Plant conditions which established a slightly higher Tave for the third test with a slightly higher Main Steam pressure and larger steam dump demand may have contributed to the Steam Dump valve oscillation.

Implementation of a revised gain setting on the MFP master controller prior to the outage to improve MFP speed control at 100% power may have reduced the capability to dampen oscillations at low power. Due to the Feedwater pump speed oscillations when the master controller was taken to manual, it was apparently at a high peak thus the manual setting was about 600 rpm higher than pre-test levels, increasing feed pressure over steam pressure.

V. CORRECTIVE ACTIONS

Based on a review of Unit 1 data, the remaining low power load rejection tests and the four load swings scheduled at high power were cancelled.
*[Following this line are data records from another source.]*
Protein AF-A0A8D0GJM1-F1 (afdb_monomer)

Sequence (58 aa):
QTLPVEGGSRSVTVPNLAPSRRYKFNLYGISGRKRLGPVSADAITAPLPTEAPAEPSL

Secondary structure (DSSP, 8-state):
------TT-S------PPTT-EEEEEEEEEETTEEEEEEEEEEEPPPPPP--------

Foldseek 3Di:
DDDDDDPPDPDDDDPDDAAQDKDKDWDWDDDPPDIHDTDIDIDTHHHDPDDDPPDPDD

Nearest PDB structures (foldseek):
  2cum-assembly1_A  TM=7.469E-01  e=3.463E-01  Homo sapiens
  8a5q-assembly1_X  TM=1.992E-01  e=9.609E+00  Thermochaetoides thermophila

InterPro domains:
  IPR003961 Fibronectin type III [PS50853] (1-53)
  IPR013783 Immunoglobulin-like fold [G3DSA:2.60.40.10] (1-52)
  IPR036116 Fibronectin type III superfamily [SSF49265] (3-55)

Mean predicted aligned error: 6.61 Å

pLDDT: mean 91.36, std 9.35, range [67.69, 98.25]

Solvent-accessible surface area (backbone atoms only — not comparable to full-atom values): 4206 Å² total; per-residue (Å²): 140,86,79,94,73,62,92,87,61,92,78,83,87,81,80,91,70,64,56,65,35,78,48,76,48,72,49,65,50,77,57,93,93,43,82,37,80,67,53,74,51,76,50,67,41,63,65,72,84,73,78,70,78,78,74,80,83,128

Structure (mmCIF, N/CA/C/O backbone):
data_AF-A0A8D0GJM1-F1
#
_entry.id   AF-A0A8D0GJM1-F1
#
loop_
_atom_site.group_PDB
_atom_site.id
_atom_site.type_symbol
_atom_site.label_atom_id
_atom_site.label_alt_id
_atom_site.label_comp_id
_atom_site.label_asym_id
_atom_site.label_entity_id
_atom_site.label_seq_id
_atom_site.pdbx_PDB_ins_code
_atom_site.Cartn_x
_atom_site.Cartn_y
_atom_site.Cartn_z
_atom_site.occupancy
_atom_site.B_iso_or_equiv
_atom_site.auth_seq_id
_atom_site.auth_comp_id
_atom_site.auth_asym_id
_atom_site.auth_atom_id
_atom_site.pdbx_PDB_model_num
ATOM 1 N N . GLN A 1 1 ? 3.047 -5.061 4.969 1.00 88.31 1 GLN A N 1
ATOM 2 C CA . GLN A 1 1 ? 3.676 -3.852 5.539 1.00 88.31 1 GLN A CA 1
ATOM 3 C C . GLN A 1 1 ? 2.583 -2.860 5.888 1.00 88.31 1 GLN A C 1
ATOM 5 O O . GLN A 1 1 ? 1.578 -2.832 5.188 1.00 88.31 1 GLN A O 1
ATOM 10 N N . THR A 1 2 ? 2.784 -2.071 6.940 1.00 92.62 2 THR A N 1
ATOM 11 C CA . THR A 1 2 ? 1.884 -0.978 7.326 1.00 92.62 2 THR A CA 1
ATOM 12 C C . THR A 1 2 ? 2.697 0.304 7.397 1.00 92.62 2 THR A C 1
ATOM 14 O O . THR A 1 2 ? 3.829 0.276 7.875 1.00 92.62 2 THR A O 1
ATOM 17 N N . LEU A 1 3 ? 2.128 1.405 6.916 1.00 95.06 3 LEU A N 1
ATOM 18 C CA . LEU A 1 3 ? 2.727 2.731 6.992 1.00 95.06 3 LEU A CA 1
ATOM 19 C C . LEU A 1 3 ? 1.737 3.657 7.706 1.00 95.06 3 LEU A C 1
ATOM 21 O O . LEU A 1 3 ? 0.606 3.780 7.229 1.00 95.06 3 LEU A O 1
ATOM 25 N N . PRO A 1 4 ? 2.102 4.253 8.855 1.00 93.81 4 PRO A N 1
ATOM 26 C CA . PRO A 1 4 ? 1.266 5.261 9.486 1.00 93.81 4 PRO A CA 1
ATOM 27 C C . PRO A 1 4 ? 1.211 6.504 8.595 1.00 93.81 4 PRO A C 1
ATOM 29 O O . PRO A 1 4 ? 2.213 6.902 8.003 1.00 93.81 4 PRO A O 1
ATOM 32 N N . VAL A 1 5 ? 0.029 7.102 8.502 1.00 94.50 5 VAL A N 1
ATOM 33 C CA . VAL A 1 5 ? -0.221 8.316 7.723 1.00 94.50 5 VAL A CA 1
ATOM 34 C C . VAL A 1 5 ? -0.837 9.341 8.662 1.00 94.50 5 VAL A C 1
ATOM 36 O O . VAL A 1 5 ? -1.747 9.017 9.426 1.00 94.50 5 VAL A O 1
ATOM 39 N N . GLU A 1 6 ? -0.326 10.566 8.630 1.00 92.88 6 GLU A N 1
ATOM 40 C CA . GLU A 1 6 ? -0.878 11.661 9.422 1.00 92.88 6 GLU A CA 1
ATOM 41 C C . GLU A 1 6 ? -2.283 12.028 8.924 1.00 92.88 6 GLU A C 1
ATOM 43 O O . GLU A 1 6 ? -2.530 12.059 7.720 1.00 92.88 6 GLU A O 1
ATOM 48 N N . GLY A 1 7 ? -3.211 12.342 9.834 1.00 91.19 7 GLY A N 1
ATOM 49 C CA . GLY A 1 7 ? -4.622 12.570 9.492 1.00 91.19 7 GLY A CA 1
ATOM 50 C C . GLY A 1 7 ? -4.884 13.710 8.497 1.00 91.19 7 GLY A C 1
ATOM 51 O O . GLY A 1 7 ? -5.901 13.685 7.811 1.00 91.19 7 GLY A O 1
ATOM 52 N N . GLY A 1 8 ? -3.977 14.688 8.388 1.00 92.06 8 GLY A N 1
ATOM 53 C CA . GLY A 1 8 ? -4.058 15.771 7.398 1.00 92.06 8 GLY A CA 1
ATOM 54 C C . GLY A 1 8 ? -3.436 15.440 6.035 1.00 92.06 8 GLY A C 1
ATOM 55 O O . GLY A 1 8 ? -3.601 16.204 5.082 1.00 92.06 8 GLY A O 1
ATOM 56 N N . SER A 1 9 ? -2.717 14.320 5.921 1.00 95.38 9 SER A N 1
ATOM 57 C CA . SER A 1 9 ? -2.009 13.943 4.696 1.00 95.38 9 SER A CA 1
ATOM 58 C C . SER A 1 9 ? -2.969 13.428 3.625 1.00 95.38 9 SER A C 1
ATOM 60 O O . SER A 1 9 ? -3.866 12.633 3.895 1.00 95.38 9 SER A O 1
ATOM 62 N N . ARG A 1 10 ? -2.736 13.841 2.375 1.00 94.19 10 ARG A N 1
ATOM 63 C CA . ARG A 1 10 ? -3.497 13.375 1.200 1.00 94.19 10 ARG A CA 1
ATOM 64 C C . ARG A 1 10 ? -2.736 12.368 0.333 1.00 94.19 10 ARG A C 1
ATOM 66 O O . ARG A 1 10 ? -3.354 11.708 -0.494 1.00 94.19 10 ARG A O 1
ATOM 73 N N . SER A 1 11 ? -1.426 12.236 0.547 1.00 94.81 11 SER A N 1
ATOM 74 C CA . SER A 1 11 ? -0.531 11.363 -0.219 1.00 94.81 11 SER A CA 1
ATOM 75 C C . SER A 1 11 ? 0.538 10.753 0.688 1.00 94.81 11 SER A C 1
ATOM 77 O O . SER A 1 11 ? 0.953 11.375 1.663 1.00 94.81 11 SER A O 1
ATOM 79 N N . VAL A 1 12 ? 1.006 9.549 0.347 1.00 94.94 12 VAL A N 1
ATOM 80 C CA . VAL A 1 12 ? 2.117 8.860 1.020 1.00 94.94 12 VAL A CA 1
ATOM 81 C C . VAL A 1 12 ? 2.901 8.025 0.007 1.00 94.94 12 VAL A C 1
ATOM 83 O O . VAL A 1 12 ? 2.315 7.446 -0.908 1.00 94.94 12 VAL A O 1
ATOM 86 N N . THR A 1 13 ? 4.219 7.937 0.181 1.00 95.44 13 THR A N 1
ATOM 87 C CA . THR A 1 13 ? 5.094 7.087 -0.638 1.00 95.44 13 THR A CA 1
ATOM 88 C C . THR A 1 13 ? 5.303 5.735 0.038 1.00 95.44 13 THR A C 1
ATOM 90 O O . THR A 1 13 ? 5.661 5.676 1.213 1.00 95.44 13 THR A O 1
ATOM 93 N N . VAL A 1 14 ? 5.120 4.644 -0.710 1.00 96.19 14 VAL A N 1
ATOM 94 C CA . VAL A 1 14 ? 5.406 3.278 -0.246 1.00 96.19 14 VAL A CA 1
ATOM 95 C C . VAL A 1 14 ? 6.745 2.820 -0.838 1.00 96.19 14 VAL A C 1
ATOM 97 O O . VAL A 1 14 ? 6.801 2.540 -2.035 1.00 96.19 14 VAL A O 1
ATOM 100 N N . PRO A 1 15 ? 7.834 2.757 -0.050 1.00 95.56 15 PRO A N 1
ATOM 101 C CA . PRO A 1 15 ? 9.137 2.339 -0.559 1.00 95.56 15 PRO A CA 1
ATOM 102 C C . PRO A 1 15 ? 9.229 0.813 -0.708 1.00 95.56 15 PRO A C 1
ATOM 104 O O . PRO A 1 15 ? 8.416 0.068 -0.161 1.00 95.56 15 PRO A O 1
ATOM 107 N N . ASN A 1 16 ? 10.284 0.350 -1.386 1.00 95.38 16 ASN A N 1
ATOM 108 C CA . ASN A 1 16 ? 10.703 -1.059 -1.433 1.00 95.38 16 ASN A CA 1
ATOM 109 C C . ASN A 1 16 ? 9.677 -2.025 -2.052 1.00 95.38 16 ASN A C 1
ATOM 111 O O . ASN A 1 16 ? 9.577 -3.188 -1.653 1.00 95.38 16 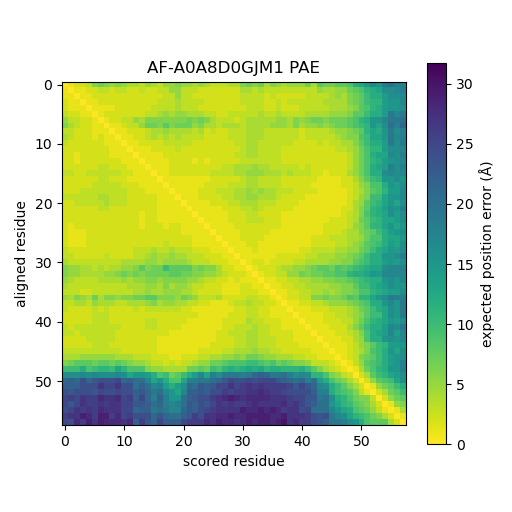ASN A O 1
ATOM 115 N N . LEU A 1 17 ? 8.909 -1.559 -3.038 1.00 96.75 17 LEU A N 1
ATOM 116 C CA . LEU A 1 17 ? 8.072 -2.440 -3.844 1.00 96.75 17 LEU A CA 1
ATOM 117 C C . LEU A 1 17 ? 8.927 -3.161 -4.891 1.00 96.75 17 LEU A C 1
ATOM 119 O O . LEU A 1 17 ? 9.788 -2.558 -5.527 1.00 96.75 17 LEU A O 1
ATOM 123 N N . ALA A 1 18 ? 8.668 -4.453 -5.082 1.00 97.12 18 ALA A N 1
ATOM 124 C CA . ALA A 1 18 ? 9.324 -5.231 -6.121 1.00 97.12 18 ALA A CA 1
ATOM 125 C C . ALA A 1 18 ? 8.864 -4.746 -7.507 1.00 97.12 18 ALA A C 1
ATOM 127 O O . ALA A 1 18 ? 7.683 -4.412 -7.651 1.00 97.12 18 ALA A O 1
ATOM 128 N N . PRO A 1 19 ? 9.746 -4.729 -8.518 1.00 97.12 19 PRO A N 1
ATOM 129 C CA . PRO A 1 19 ? 9.397 -4.390 -9.897 1.00 97.12 19 PRO A CA 1
ATOM 130 C C . PRO A 1 19 ? 8.435 -5.420 -10.505 1.00 97.12 19 PRO A C 1
ATOM 132 O O . PRO A 1 19 ? 8.390 -6.572 -10.067 1.00 97.12 19 PRO A O 1
ATOM 135 N N . SER A 1 20 ? 7.678 -5.014 -11.528 1.00 97.19 20 SER A N 1
ATOM 136 C CA . SER A 1 20 ? 6.754 -5.877 -12.289 1.00 97.19 20 SER A CA 1
ATOM 137 C C . SER A 1 20 ? 5.772 -6.678 -11.428 1.00 97.19 20 SER A C 1
ATOM 139 O O . SER A 1 20 ? 5.414 -7.814 -11.752 1.00 97.19 20 SER A O 1
ATOM 141 N N . ARG A 1 21 ? 5.334 -6.115 -10.300 1.00 98.06 21 ARG A N 1
ATOM 142 C CA . ARG A 1 21 ? 4.538 -6.837 -9.310 1.00 98.06 21 ARG A CA 1
ATOM 143 C C . ARG A 1 21 ? 3.228 -6.124 -9.031 1.00 98.06 21 ARG A C 1
ATOM 145 O O . ARG A 1 21 ? 3.178 -4.909 -8.859 1.00 98.06 21 ARG A O 1
ATOM 152 N N . ARG A 1 22 ? 2.149 -6.908 -8.982 1.00 98.25 22 ARG A N 1
ATOM 153 C CA . ARG A 1 22 ? 0.823 -6.423 -8.600 1.00 98.25 22 ARG A CA 1
ATOM 154 C C . ARG A 1 22 ? 0.721 -6.297 -7.085 1.00 98.25 22 ARG A C 1
ATOM 156 O O . ARG A 1 22 ? 1.056 -7.234 -6.358 1.00 98.25 22 ARG A O 1
ATOM 163 N N . TYR A 1 23 ? 0.200 -5.166 -6.637 1.00 98.25 23 TYR A N 1
ATOM 164 C CA . TYR A 1 23 ? -0.077 -4.858 -5.244 1.00 98.25 23 TYR A CA 1
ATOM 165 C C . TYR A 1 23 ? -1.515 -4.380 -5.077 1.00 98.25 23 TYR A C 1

The review determined that no additional information was necessary for digital system performance enhancements. Operations performed a normal startup and brought the Heater Drain system on at a higher power level of about 40%.

The gain on the MFW pump master controller was restored to its original value and the OAT was successfully completed. Operating procedures will be reviewed related to the sequencing of secondary pumps to ensure the MFW pump steam control valve remains in an effective throttling range. Secondary system controller responses for Main Steam indicated flow and changes in the dampening for control inputs in the secondary system will be evaluated. Training will be developed on low power events to ensure that lessons learned from this event are shared, and testing planned subsequent to the twelfth refueling outage on Unit 1 will be reviewed for application of lessons learned from this event.

VI. PREVIOUS SIMILAR EVENTS

There have been no previous similar reportable events at CPSES in the last three years.